Dans les économies émergentes, il est illusoire de penser que le changement puisse être mis en œuvre par les États seuls. Les  institutions internationales comme l’OCDE, l’OMC ou l’Union européenne peuvent faire pression en incluant des clauses spécifiques dans les échanges commerciaux ou les financements de projets. Les conditions d’attribution des aides internationales pourraient représenter un formidable levier de changement pour faire respecter les droits de l’Homme au travail, et notamment lutter contre le travail forcé.

Un autre facteur d’évolution peut incomber aux donneurs d’ordre. Dans certains cas, ils agissent déjà sur leur chaîne de sous-traitance pour l’amélioration des conditions de travail des employés au travers de codes de conduite et, parfois, d’audits de suivi. Mais ce n’est pas suffisant. Ils devraient également se renseigner très précisément sur les risques sociaux comme le travail forcé dans les pays de sous-traitance, et se préoccuper des conditions de recrutement des entreprises locales, et donc des agissements des agences de placement des pays d’origine et d’accueil des migrants.

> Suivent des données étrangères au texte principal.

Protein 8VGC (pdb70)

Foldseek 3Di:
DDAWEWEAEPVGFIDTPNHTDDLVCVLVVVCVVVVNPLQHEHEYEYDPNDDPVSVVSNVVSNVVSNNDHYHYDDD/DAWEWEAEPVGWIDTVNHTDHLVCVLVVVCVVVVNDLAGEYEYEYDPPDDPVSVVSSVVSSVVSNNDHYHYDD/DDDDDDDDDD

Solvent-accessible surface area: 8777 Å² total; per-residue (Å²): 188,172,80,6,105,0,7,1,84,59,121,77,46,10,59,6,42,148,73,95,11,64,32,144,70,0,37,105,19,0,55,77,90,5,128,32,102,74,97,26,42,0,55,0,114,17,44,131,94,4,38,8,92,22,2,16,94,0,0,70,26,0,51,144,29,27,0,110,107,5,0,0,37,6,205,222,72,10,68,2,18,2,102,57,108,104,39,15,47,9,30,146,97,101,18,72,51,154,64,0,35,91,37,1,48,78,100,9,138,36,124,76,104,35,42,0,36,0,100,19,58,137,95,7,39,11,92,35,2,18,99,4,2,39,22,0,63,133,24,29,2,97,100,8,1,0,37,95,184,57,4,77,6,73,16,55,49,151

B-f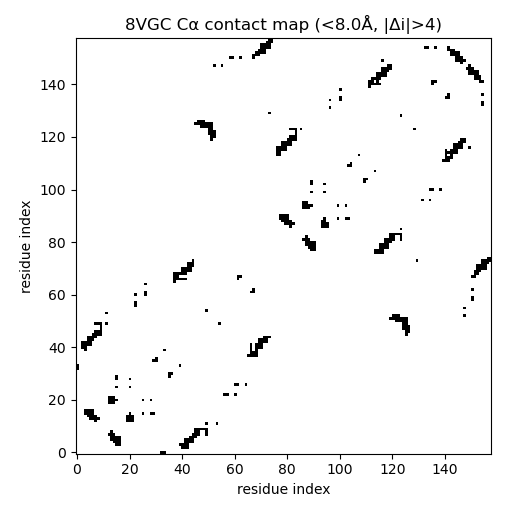actor: mean 39.58, std 16.14, range [20.22, 121.79]

GO terms:
  GO:0042802 identical protein binding (F, IPI)
  GO:0005515 protein binding (F, IPI)
  GO:0005886 plasma membrane (C, IDA)
  GO:0042803 protein homodimerization activity (F, IDA)
  GO:0098797 plasma membrane protein complex (C, IDA)
  GO:0031992 energy transducer activity (F, IMP)
  GO:0050821 protein stabilization (P, IMP)

Structure (mmCIF, N/CA/C/O backbone):
data_8VGC
#
_entry.id   8VGC
#
_cell.length_a   49.260
_cell.length_b   60.640
_cell.length_c   73.910
_cell.angle_alpha   90.00
_cell.angle_beta   90.00
_cell.angle_gamma   90.00
#
_symmetry.space_group_name_H-M   'P 21 21 21'
#
loop_
_entity.id
_entity.type
_entity.pdbx_description
1 polymer 'Biopolymer transport protein ExbD'
2 polymer GLN-PRO-ILE-SER-VAL-THR-MET-VAL-THR-PRO
3 water water
#
loop_
_atom_site.group_PDB
_atom_site.id
_atom_site.type_symbol
_atom_site.label_atom_id
_atom_site.label_alt_id
_atom_site.label_comp_id
_atom_site.label_asym_id
_atom_site.label_entity_id
_atom_site.label_seq_id
_atom_site.pdbx_PDB_ins_code
_atom_site.Cartn_x
_atom_site.Cartn_y
_atom_site.Cartn_z
_atom_site.occupancy
_atom_site.B_iso_or_equiv
_atom_site.auth_seq_id
_atom_site.auth_comp_id
_atom_site.auth_asym_id
_atom_site.auth_atom_id
_atom_site.pdbx_PDB_model_num
ATOM 1 N N . GLU A 1 3 ? 12.774 32.504 42.313 1.00 94.35 61 GLU A N 1
ATOM 2 C CA . GLU A 1 3 ? 13.616 31.307 42.367 1.00 90.68 61 GLU A CA 1
ATOM 3 C C . GLU A 1 3 ? 13.533 30.638 43.743 1.00 77.66 61 GLU A C 1
ATOM 4 O O . GLU A 1 3 ? 14.427 30.852 44.565 1.00 78.41 61 GLU A O 1
ATOM 10 N N . LYS A 1 4 ? 12.465 29.845 43.986 1.00 53.22 62 LYS A N 1
ATOM 11 C CA . LYS A 1 4 ? 12.216 29.160 45.252 1.00 47.80 62 LYS A CA 1
ATOM 12 C C . LYS A 1 4 ? 13.122 27.946 45.355 1.00 33.21 62 LYS A C 1
ATOM 13 O O . LYS A 1 4 ? 13.546 27.407 44.338 1.00 36.77 62 LYS A O 1
ATOM 19 N N . PRO A 1 5 ? 13.415 27.479 46.570 1.00 35.84 63 PRO A N 1
ATOM 20 C CA . PRO A 1 5 ? 14.150 26.232 46.675 1.00 28.72 63 PRO A CA 1
ATOM 21 C C . PRO A 1 5 ? 13.349 25.117 46.028 1.00 27.73 63 PRO A C 1
ATOM 22 O O . PRO A 1 5 ? 12.121 25.137 46.016 1.00 35.45 63 PRO A O 1
ATOM 26 N N . VAL A 1 6 ? 14.072 24.201 45.392 1.00 24.06 64 VAL A N 1
ATOM 27 C CA . VAL A 1 6 ? 13.494 23.038 44.738 1.00 24.75 64 VAL A CA 1
ATOM 28 C C . VAL A 1 6 ? 13.478 21.866 45.719 1.00 23.28 64 VAL A C 1
ATOM 29 O O . VAL A 1 6 ? 14.542 21.330 46.088 1.00 23.91 64 VAL A O 1
ATOM 33 N N . TYR A 1 7 ? 12.289 21.451 46.134 1.00 23.78 65 TYR A N 1
ATOM 34 C CA . TYR A 1 7 ? 12.130 20.332 47.060 1.00 21.90 65 TYR A CA 1
ATOM 35 C C . TYR A 1 7 ? 11.401 19.193 46.347 1.00 22.70 65 TYR A C 1
ATOM 36 O O . TYR A 1 7 ? 10.191 19.309 46.089 1.00 26.42 65 TYR A O 1
ATOM 45 N N . LEU A 1 8 ? 12.098 18.117 46.139 1.00 22.33 66 LEU A N 1
ATOM 46 C CA . LEU A 1 8 ? 11.526 16.931 45.451 1.00 20.22 66 LEU A CA 1
ATOM 47 C C . LEU A 1 8 ? 11.264 15.919 46.535 1.00 23.16 66 LEU A C 1
ATOM 48 O O . LEU A 1 8 ? 12.194 15.552 47.261 1.00 25.60 66 LEU A O 1
ATOM 53 N N . SER A 1 9 ? 10.037 15.442 46.626 1.00 23.33 67 SER A N 1
ATOM 54 C CA . SER A 1 9 ? 9.706 14.457 47.647 1.00 24.36 67 SER A CA 1
ATOM 55 C C . SER A 1 9 ? 9.089 13.221 47.022 1.00 27.67 67 SER A C 1
ATOM 56 O O . SER A 1 9 ? 8.349 13.296 46.036 1.00 26.80 67 SER A O 1
ATOM 59 N N . VAL A 1 10 ? 9.342 12.085 47.664 1.00 27.40 68 VAL A N 1
ATOM 60 C CA . VAL A 1 10 ? 8.773 10.801 47.276 1.00 28.71 68 VAL A CA 1
ATOM 61 C C . VAL A 1 10 ? 8.059 10.261 48.502 1.00 31.17 68 VAL A C 1
ATOM 62 O O . VAL A 1 10 ? 8.671 10.110 49.568 1.00 31.15 68 VAL A O 1
ATOM 66 N N . LYS A 1 11 ? 6.774 9.977 48.354 1.00 28.55 69 LYS A N 1
ATOM 67 C CA . LYS A 1 11 ? 5.959 9.392 49.428 1.00 30.78 69 LYS A CA 1
ATOM 68 C C . LYS A 1 11 ? 6.063 7.872 49.455 1.00 36.07 69 LYS A C 1
ATOM 69 O O . LYS A 1 11 ? 6.504 7.227 48.496 1.00 35.00 69 LYS A O 1
ATOM 75 N N . ALA A 1 12 ? 5.549 7.302 50.548 1.00 42.55 70 ALA A N 1
ATOM 76 C CA . ALA A 1 12 ? 5.648 5.859 50.737 1.00 47.07 70 ALA A CA 1
ATOM 77 C C . ALA A 1 12 ? 4.865 5.091 49.680 1.00 46.68 70 ALA A C 1
ATOM 78 O O . ALA A 1 12 ? 5.249 3.972 49.326 1.00 52.31 70 ALA A O 1
ATOM 80 N N . ASP A 1 13 ? 3.792 5.672 49.135 1.00 42.30 71 ASP A N 1
ATOM 81 C CA . ASP A 1 13 ? 3.082 5.008 48.047 1.00 46.85 71 ASP A CA 1
ATOM 82 C C . ASP A 1 13 ? 3.719 5.293 46.683 1.00 46.54 71 ASP A C 1
ATOM 83 O O . ASP A 1 13 ? 3.130 4.945 45.647 1.00 52.30 71 ASP A O 1
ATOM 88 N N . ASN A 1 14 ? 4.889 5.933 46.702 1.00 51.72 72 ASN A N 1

Enfin, une information des travailleurs sur leurs droits fondamentaux, directement ou au travers de syndicats et ONG, est indispensable. Malheureusement, ces migrants sont souvent illettrés ou ne pratiquent pas la langue du pays d’accueil.

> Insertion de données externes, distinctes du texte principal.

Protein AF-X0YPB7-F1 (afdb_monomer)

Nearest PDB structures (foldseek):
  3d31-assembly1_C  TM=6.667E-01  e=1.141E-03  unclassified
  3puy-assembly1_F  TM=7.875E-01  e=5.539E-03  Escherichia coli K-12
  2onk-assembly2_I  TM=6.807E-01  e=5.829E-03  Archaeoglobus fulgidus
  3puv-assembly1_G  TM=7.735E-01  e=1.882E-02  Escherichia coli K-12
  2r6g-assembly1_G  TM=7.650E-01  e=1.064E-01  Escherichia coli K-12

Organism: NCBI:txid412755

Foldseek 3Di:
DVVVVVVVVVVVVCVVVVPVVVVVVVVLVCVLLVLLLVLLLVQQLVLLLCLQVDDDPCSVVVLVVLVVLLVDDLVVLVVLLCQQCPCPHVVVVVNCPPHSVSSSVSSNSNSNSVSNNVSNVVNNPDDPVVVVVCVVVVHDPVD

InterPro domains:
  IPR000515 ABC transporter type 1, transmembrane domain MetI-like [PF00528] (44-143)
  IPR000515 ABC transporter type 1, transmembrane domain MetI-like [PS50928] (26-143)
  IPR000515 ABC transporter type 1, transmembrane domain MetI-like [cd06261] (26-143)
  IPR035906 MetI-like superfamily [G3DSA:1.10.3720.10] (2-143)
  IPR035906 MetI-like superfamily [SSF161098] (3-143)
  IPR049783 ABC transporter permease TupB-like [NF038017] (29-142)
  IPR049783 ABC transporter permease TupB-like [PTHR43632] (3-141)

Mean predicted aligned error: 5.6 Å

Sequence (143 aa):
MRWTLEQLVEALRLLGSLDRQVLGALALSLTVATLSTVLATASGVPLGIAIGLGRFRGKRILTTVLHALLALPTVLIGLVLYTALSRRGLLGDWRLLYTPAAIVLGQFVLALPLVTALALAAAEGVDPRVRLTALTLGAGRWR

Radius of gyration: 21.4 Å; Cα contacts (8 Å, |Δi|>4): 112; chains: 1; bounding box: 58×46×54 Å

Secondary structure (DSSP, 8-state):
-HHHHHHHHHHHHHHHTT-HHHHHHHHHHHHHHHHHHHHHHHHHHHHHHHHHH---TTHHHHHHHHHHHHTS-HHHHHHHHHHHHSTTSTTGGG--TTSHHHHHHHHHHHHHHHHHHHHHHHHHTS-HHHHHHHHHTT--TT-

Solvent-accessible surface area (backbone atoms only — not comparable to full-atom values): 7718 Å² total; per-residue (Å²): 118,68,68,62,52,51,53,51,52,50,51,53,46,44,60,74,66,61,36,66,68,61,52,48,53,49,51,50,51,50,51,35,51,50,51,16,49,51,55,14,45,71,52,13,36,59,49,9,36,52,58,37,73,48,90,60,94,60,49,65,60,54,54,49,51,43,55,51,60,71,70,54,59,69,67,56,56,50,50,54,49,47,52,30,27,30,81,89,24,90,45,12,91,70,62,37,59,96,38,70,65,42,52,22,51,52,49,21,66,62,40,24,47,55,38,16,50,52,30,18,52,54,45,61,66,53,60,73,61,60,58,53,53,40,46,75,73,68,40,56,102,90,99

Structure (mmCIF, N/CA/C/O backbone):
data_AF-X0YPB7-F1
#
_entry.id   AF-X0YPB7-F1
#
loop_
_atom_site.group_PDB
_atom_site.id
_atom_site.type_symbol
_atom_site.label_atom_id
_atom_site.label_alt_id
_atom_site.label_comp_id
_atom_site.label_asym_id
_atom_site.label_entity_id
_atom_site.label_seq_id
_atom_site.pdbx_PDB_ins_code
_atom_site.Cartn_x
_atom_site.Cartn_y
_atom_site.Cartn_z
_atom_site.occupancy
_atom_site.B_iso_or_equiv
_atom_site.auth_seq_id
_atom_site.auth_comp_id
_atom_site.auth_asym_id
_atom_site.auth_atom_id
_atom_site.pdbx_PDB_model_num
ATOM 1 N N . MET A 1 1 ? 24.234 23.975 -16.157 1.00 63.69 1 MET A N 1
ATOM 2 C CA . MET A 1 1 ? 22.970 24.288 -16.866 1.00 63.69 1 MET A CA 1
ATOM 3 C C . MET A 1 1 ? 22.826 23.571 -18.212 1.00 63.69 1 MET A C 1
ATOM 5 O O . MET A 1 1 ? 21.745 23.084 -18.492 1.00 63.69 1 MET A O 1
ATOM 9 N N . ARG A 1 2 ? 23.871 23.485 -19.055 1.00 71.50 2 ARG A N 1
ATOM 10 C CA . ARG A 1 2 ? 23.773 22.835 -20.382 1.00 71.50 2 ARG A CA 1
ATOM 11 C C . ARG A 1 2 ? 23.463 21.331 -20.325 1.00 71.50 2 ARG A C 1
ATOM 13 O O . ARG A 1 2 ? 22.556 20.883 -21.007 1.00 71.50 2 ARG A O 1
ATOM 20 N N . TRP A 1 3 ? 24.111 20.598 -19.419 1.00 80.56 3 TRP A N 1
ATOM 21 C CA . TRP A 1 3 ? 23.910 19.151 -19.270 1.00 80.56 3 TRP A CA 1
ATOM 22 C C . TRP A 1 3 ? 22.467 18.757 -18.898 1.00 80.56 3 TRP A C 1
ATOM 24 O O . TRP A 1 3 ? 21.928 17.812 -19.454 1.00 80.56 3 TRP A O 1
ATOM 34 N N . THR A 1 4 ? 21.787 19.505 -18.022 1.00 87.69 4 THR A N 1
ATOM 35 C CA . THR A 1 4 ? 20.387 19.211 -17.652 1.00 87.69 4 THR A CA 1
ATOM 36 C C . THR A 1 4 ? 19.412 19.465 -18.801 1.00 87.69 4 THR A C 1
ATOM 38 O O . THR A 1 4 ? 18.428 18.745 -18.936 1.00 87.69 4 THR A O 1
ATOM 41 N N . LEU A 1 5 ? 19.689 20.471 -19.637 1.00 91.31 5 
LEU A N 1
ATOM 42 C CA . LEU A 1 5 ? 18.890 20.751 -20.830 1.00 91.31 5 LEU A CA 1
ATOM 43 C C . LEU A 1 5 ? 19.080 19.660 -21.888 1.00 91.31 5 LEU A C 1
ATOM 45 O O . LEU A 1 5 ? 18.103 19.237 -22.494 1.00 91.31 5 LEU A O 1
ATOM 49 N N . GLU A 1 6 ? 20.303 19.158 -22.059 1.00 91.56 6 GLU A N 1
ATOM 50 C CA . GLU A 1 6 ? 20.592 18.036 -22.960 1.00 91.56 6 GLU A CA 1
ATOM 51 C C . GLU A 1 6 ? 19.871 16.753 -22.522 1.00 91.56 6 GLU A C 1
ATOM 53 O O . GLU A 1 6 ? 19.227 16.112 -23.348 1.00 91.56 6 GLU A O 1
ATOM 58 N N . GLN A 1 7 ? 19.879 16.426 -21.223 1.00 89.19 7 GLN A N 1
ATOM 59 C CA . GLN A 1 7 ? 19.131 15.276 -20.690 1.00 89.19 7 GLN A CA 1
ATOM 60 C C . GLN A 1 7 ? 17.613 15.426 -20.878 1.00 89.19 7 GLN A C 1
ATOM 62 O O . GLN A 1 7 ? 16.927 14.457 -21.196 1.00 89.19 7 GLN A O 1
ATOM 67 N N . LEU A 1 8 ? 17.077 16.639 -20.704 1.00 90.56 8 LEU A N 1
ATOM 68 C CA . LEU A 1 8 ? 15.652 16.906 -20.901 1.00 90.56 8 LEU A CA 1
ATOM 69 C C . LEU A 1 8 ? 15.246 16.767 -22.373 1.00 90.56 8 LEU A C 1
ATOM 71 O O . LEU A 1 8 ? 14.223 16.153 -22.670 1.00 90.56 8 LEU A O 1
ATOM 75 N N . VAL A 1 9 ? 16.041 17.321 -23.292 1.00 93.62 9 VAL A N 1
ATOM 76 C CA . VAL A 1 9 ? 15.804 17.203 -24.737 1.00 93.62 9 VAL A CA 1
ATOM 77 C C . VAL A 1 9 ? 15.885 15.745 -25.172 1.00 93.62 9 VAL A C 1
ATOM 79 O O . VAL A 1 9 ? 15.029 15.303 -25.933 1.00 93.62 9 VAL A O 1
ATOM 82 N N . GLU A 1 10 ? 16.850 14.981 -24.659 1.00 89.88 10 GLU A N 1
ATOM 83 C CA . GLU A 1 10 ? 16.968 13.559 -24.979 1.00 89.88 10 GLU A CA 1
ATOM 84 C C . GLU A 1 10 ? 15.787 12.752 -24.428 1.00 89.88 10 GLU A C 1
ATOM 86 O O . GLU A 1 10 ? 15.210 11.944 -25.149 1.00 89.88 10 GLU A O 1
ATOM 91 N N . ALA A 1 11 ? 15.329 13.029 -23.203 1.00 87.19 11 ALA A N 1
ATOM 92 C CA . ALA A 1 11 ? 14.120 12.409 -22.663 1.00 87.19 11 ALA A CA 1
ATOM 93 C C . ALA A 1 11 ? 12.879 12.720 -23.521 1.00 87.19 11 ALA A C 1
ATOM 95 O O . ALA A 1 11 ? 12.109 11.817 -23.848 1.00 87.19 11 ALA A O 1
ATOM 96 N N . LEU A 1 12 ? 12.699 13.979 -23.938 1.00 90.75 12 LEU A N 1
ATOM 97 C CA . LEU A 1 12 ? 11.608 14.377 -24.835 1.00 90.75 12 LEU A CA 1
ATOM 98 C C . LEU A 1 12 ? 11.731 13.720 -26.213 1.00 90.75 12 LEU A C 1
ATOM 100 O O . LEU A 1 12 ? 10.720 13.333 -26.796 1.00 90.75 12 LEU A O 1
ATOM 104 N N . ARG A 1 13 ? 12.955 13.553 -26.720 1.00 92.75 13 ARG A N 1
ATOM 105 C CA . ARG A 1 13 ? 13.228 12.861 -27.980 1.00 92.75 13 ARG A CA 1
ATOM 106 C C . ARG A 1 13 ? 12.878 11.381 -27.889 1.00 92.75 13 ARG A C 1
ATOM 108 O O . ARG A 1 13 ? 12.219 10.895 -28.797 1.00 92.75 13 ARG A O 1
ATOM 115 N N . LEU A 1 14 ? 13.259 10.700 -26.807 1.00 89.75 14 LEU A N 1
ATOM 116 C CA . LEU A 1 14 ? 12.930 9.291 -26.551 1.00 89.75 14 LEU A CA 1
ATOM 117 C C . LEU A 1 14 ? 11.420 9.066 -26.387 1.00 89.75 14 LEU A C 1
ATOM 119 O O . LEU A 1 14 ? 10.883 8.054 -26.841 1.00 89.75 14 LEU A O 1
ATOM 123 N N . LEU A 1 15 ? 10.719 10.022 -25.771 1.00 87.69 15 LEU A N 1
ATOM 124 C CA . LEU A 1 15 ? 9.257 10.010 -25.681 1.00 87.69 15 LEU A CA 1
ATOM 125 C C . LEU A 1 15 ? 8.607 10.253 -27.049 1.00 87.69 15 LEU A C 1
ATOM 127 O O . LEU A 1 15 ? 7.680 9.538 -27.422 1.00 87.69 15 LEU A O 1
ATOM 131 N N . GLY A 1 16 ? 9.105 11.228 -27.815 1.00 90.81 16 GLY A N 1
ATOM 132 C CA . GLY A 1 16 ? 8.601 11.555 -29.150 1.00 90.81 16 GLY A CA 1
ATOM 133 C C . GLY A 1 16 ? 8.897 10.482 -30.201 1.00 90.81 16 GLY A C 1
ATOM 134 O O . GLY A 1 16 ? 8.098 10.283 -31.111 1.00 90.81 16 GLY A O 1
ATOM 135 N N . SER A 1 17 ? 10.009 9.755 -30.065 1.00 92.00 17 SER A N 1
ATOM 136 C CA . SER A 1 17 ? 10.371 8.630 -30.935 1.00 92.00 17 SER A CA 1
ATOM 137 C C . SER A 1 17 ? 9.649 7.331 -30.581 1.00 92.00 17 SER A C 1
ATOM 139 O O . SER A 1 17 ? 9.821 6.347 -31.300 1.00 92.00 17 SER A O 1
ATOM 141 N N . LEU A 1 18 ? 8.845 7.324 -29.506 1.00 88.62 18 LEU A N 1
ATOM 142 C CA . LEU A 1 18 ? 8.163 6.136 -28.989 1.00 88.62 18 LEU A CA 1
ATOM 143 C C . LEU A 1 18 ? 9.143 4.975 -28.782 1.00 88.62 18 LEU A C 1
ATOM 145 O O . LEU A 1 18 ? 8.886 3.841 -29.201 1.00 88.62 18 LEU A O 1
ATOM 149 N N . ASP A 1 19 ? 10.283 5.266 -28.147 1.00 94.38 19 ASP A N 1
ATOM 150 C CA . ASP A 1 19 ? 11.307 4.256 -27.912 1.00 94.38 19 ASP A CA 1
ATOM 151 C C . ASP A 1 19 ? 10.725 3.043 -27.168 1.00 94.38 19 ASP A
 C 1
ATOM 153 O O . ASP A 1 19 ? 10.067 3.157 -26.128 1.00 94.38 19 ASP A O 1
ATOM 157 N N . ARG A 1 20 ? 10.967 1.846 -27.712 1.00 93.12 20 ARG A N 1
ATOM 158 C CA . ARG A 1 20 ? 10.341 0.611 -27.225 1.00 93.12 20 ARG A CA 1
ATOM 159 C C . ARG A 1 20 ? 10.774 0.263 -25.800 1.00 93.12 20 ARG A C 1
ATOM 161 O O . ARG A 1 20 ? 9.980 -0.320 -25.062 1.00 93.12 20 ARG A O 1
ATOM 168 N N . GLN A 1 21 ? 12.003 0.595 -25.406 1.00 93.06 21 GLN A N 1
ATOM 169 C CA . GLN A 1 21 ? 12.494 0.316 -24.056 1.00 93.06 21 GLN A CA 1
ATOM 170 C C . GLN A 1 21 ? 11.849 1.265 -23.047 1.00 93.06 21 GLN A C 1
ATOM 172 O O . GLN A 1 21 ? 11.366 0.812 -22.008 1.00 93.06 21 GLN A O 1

Pour contourner ces handicaps, Ressources humaines sans frontières (RHSF) a lancé un concours international de dessins, sous la présidence de Plantu (www.hrwithoutborders.org/fr/concours-design). Chaque dessin représentera un droit essentiel, et des planches réalisées avec les œuvres retenues par des jurys de travailleurs migrants et de dessinateurs internationaux seront affichées dans les entreprises.

Les décisions des ministres du Travail de l’UE sur la situation des travailleurs détachés vont dans la bonne direction. Elles doivent être l’occasion d’une prise de conscience plus large de la communauté économique internationale des conditions d’emploi et de vie des migrants dans les entreprises des pays émergents.